> Problem statement: Determine which lines of the records include the word "activity", and copy them.

> Data for processing:
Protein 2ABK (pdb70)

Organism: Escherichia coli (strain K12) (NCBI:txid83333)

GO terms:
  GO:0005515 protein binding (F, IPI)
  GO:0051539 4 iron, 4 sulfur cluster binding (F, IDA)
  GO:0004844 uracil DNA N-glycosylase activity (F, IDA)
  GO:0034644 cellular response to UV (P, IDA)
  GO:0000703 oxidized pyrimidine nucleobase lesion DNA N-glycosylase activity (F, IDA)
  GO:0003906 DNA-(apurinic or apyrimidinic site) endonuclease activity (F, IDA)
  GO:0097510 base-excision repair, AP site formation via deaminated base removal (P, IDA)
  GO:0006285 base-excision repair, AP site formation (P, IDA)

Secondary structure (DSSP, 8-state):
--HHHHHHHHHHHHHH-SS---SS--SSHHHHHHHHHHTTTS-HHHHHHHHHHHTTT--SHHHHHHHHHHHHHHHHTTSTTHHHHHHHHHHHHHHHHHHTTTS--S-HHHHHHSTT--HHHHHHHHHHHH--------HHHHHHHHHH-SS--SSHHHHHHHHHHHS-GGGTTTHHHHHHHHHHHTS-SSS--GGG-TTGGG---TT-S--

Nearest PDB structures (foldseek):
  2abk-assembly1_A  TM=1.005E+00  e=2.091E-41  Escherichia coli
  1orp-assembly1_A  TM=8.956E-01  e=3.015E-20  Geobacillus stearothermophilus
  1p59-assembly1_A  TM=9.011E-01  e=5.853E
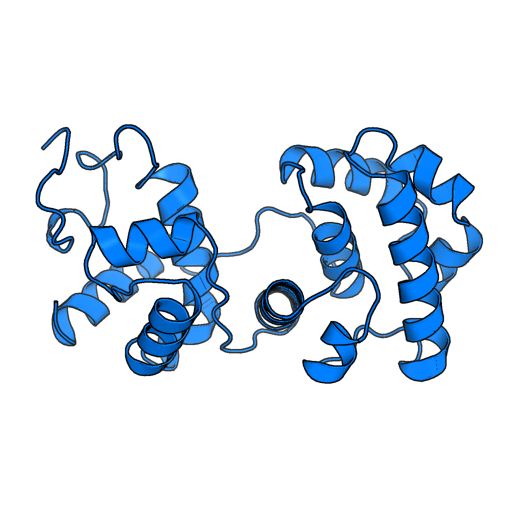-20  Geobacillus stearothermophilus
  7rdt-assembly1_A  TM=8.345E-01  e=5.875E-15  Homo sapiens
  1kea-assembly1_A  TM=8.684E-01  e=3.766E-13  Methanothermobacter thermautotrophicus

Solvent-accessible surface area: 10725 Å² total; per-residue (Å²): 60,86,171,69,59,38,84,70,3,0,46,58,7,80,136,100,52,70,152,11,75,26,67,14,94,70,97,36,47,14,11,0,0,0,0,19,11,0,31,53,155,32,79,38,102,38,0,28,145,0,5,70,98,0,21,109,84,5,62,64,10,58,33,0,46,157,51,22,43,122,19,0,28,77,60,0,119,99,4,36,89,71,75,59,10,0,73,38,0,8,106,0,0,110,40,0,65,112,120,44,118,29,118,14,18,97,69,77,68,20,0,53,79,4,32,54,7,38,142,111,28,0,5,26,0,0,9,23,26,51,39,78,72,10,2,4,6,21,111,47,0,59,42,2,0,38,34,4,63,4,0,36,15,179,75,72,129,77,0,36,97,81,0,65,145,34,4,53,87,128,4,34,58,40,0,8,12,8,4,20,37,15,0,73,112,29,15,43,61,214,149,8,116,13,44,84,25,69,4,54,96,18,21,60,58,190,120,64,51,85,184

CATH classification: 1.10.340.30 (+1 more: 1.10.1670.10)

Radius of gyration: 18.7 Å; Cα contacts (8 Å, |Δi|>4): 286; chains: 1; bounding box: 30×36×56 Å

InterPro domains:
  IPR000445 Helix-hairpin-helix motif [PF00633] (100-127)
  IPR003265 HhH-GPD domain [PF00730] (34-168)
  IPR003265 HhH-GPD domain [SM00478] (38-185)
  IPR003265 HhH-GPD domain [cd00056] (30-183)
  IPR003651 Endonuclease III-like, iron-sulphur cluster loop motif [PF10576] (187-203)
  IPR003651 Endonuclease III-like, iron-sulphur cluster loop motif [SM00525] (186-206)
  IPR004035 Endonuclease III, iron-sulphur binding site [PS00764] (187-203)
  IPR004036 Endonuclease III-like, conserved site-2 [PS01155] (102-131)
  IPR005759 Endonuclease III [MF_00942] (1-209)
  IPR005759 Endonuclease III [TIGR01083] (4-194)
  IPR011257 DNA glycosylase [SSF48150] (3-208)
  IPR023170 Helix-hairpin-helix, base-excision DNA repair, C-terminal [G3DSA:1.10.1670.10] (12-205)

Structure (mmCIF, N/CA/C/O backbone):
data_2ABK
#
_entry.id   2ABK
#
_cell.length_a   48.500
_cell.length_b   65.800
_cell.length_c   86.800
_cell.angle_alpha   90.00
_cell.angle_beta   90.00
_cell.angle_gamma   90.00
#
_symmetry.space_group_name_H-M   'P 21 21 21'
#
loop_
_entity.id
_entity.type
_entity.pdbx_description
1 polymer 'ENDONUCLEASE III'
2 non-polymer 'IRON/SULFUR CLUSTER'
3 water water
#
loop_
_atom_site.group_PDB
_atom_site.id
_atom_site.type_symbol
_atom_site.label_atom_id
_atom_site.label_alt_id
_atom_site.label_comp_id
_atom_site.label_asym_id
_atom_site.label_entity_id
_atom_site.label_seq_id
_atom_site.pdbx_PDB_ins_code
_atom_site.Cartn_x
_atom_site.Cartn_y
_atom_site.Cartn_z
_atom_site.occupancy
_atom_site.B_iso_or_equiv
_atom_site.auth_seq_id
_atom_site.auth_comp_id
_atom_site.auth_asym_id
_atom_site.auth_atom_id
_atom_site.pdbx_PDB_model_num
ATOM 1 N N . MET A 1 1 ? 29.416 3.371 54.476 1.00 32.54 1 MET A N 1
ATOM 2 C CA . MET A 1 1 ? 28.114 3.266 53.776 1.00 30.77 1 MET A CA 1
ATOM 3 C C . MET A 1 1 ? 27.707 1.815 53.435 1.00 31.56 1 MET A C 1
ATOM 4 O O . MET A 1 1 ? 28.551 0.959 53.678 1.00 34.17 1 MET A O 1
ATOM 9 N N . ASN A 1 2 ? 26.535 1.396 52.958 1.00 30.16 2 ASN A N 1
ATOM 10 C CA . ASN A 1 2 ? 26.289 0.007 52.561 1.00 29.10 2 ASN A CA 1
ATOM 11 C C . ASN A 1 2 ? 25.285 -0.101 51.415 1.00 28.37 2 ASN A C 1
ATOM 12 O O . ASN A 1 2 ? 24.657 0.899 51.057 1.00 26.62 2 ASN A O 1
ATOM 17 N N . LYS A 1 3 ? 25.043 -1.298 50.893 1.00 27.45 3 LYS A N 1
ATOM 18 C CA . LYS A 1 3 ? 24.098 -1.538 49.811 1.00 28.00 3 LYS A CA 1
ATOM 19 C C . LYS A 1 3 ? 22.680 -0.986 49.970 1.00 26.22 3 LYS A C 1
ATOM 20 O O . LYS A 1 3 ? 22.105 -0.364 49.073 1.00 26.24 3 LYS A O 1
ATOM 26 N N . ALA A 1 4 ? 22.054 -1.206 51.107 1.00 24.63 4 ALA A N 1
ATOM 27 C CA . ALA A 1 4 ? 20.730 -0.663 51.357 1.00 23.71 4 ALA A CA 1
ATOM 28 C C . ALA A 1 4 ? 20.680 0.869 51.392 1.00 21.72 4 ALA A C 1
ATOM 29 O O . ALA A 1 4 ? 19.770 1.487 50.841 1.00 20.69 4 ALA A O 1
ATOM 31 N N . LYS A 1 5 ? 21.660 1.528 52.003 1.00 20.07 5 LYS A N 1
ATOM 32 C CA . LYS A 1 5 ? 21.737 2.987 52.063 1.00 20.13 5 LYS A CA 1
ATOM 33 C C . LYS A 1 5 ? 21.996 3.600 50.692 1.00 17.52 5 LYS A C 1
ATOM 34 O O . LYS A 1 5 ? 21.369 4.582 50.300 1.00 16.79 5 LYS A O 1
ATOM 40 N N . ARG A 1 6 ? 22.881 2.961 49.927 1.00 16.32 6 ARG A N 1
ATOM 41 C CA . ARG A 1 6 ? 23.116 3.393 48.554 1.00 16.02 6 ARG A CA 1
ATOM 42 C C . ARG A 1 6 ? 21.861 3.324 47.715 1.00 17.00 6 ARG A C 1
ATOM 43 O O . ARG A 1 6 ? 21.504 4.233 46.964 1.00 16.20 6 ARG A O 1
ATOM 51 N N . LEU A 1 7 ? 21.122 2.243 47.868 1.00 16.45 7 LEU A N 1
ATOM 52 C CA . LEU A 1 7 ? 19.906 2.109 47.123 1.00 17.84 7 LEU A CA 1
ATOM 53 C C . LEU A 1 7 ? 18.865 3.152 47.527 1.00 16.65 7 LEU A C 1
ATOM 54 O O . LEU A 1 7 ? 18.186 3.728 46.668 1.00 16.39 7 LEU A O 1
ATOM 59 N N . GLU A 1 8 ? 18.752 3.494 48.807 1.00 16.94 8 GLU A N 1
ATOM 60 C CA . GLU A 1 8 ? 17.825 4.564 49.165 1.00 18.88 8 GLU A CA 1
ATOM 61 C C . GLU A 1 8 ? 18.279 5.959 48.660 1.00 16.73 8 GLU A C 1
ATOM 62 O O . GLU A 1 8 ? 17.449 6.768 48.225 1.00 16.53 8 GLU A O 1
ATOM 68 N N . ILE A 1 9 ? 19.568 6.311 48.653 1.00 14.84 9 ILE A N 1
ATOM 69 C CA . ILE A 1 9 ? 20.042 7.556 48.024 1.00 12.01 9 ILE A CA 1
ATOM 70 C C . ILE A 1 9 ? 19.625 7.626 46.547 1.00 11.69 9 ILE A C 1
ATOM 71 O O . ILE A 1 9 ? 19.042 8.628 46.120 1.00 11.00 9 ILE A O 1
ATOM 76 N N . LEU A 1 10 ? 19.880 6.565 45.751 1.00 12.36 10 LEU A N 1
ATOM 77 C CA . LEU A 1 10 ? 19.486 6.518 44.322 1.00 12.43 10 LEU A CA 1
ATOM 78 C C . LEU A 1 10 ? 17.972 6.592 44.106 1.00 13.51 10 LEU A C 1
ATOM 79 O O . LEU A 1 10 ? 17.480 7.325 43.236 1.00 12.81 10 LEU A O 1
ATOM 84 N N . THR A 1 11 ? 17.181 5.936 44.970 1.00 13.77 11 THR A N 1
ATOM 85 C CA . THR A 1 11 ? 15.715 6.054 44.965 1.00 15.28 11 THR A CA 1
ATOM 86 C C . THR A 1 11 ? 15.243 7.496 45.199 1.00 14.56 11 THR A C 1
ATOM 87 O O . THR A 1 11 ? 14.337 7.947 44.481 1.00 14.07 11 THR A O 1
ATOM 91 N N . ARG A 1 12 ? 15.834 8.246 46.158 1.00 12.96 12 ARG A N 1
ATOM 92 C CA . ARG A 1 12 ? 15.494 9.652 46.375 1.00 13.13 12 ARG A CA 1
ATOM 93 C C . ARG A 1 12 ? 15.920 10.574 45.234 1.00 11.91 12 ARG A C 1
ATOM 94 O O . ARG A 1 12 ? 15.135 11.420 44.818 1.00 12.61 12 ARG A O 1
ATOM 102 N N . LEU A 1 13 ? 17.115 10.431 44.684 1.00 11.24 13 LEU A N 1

--

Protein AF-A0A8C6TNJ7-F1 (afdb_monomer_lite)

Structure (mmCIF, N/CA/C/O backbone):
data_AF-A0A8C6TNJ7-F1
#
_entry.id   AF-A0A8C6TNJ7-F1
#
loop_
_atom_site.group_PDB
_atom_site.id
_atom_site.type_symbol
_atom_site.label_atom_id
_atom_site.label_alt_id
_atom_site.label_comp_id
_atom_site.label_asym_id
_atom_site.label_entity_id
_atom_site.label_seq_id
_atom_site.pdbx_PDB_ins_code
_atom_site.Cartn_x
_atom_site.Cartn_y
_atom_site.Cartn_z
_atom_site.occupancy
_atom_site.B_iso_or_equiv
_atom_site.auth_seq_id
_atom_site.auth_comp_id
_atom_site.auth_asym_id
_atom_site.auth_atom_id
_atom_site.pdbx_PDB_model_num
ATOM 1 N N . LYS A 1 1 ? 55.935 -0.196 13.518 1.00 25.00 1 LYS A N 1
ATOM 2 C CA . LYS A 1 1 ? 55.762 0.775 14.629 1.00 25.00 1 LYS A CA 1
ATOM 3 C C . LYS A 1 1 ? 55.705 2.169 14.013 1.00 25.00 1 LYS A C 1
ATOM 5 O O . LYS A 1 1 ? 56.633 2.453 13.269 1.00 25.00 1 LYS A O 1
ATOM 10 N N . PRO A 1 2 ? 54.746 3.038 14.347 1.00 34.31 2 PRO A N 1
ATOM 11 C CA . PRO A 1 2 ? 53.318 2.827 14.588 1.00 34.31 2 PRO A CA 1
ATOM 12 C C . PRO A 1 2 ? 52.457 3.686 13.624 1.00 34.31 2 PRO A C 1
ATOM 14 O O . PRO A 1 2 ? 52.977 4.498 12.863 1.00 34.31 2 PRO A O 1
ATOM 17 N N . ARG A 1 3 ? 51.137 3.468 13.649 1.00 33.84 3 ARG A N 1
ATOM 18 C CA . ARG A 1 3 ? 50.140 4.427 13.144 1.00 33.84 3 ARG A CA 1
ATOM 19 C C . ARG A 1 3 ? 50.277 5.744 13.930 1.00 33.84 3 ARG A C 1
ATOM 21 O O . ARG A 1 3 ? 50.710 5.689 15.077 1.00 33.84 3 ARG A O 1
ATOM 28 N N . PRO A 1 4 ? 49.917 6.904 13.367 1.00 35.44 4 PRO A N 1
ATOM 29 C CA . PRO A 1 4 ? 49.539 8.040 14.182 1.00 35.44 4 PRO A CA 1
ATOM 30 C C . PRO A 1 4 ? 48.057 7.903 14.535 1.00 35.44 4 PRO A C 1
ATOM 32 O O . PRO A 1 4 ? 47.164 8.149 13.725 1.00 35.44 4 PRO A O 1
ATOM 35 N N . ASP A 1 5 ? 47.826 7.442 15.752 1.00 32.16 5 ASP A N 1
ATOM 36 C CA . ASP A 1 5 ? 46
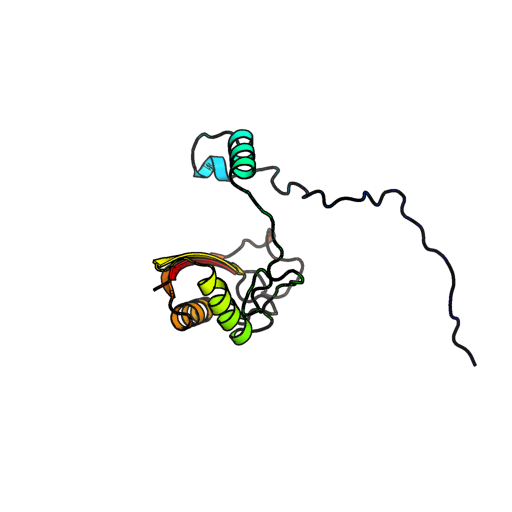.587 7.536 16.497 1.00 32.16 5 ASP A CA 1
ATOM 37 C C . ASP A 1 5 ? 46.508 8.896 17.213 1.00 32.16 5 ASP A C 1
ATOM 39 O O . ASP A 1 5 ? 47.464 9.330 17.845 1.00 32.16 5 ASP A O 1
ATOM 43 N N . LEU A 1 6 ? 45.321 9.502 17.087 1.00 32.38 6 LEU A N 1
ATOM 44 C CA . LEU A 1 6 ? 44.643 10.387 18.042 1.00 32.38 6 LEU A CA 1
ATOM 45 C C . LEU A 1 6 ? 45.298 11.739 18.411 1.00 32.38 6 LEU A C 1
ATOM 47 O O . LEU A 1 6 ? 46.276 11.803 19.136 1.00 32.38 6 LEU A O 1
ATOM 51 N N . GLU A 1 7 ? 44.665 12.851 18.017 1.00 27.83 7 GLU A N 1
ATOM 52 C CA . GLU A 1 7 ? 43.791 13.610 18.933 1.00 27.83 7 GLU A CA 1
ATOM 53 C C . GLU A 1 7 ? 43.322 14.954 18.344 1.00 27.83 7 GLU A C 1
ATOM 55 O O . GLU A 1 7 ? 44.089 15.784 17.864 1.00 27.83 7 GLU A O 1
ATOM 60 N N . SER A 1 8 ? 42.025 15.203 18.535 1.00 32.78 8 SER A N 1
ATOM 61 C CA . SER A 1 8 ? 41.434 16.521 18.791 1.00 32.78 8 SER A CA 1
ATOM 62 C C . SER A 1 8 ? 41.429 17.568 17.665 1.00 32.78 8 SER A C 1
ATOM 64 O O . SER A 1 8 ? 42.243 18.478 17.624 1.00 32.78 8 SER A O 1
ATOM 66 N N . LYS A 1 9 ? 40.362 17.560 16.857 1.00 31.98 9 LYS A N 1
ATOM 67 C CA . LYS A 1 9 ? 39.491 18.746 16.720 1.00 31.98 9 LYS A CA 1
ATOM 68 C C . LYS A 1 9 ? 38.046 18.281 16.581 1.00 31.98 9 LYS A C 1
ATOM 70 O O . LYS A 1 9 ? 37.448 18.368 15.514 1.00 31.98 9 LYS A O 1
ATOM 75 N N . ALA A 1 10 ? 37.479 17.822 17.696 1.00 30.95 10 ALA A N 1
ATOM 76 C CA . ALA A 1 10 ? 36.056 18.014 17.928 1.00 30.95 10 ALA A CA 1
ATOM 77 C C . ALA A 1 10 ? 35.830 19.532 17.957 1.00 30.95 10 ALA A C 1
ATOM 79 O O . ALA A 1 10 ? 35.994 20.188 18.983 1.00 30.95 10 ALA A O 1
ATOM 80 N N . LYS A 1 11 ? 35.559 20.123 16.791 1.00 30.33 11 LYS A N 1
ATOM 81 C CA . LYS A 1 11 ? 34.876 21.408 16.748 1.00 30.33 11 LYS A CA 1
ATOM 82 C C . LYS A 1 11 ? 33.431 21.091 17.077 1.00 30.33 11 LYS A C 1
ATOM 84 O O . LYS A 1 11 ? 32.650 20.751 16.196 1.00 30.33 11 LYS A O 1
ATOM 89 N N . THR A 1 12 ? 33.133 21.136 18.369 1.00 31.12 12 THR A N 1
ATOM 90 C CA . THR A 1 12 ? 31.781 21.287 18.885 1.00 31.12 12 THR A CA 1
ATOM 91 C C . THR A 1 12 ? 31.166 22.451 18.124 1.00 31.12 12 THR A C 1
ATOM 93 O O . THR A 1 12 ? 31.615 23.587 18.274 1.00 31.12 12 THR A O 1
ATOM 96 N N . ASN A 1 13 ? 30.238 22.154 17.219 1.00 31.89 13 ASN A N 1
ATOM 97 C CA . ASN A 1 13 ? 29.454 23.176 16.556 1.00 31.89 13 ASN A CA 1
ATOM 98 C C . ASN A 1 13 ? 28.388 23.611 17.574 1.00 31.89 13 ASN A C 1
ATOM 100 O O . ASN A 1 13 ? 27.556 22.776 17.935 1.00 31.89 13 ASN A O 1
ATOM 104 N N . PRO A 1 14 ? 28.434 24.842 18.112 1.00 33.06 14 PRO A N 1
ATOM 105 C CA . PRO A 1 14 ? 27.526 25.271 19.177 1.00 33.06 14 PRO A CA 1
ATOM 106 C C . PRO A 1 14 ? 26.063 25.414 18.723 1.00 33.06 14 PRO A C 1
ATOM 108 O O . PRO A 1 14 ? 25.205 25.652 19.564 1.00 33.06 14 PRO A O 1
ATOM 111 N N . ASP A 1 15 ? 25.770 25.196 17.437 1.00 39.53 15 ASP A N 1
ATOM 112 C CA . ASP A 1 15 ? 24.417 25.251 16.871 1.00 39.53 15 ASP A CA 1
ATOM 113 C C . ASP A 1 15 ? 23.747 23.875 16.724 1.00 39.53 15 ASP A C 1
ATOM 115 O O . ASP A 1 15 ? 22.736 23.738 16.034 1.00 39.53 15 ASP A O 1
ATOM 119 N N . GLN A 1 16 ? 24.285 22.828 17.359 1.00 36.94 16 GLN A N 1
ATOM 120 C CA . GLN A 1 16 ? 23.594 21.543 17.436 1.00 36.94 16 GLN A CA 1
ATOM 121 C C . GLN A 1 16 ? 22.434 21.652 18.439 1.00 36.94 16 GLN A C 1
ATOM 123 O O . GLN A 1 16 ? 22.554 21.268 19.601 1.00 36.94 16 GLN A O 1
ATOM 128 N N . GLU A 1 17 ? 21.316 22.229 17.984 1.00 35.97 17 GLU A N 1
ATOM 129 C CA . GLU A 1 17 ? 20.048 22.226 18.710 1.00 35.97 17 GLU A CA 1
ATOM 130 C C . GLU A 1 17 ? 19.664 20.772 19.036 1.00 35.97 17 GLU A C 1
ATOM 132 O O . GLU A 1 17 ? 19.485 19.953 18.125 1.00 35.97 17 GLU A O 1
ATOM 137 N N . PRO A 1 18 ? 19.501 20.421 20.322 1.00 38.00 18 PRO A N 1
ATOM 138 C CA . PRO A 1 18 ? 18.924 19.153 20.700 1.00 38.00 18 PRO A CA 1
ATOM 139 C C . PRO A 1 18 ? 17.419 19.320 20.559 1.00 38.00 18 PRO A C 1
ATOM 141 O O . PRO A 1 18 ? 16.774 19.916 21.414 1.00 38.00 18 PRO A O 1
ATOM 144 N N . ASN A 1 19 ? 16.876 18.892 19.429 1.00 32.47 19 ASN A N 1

> Response below:
  GO:0004844 uracil DNA N-glycosylase activity (F, IDA)
  GO:0000703 oxidized pyrimidine nucleobase lesion DNA N-glycosylase activity (F, IDA)
  GO:0003906 DNA-(apurinic or apyrimidinic site) endonuclease activity (F, IDA)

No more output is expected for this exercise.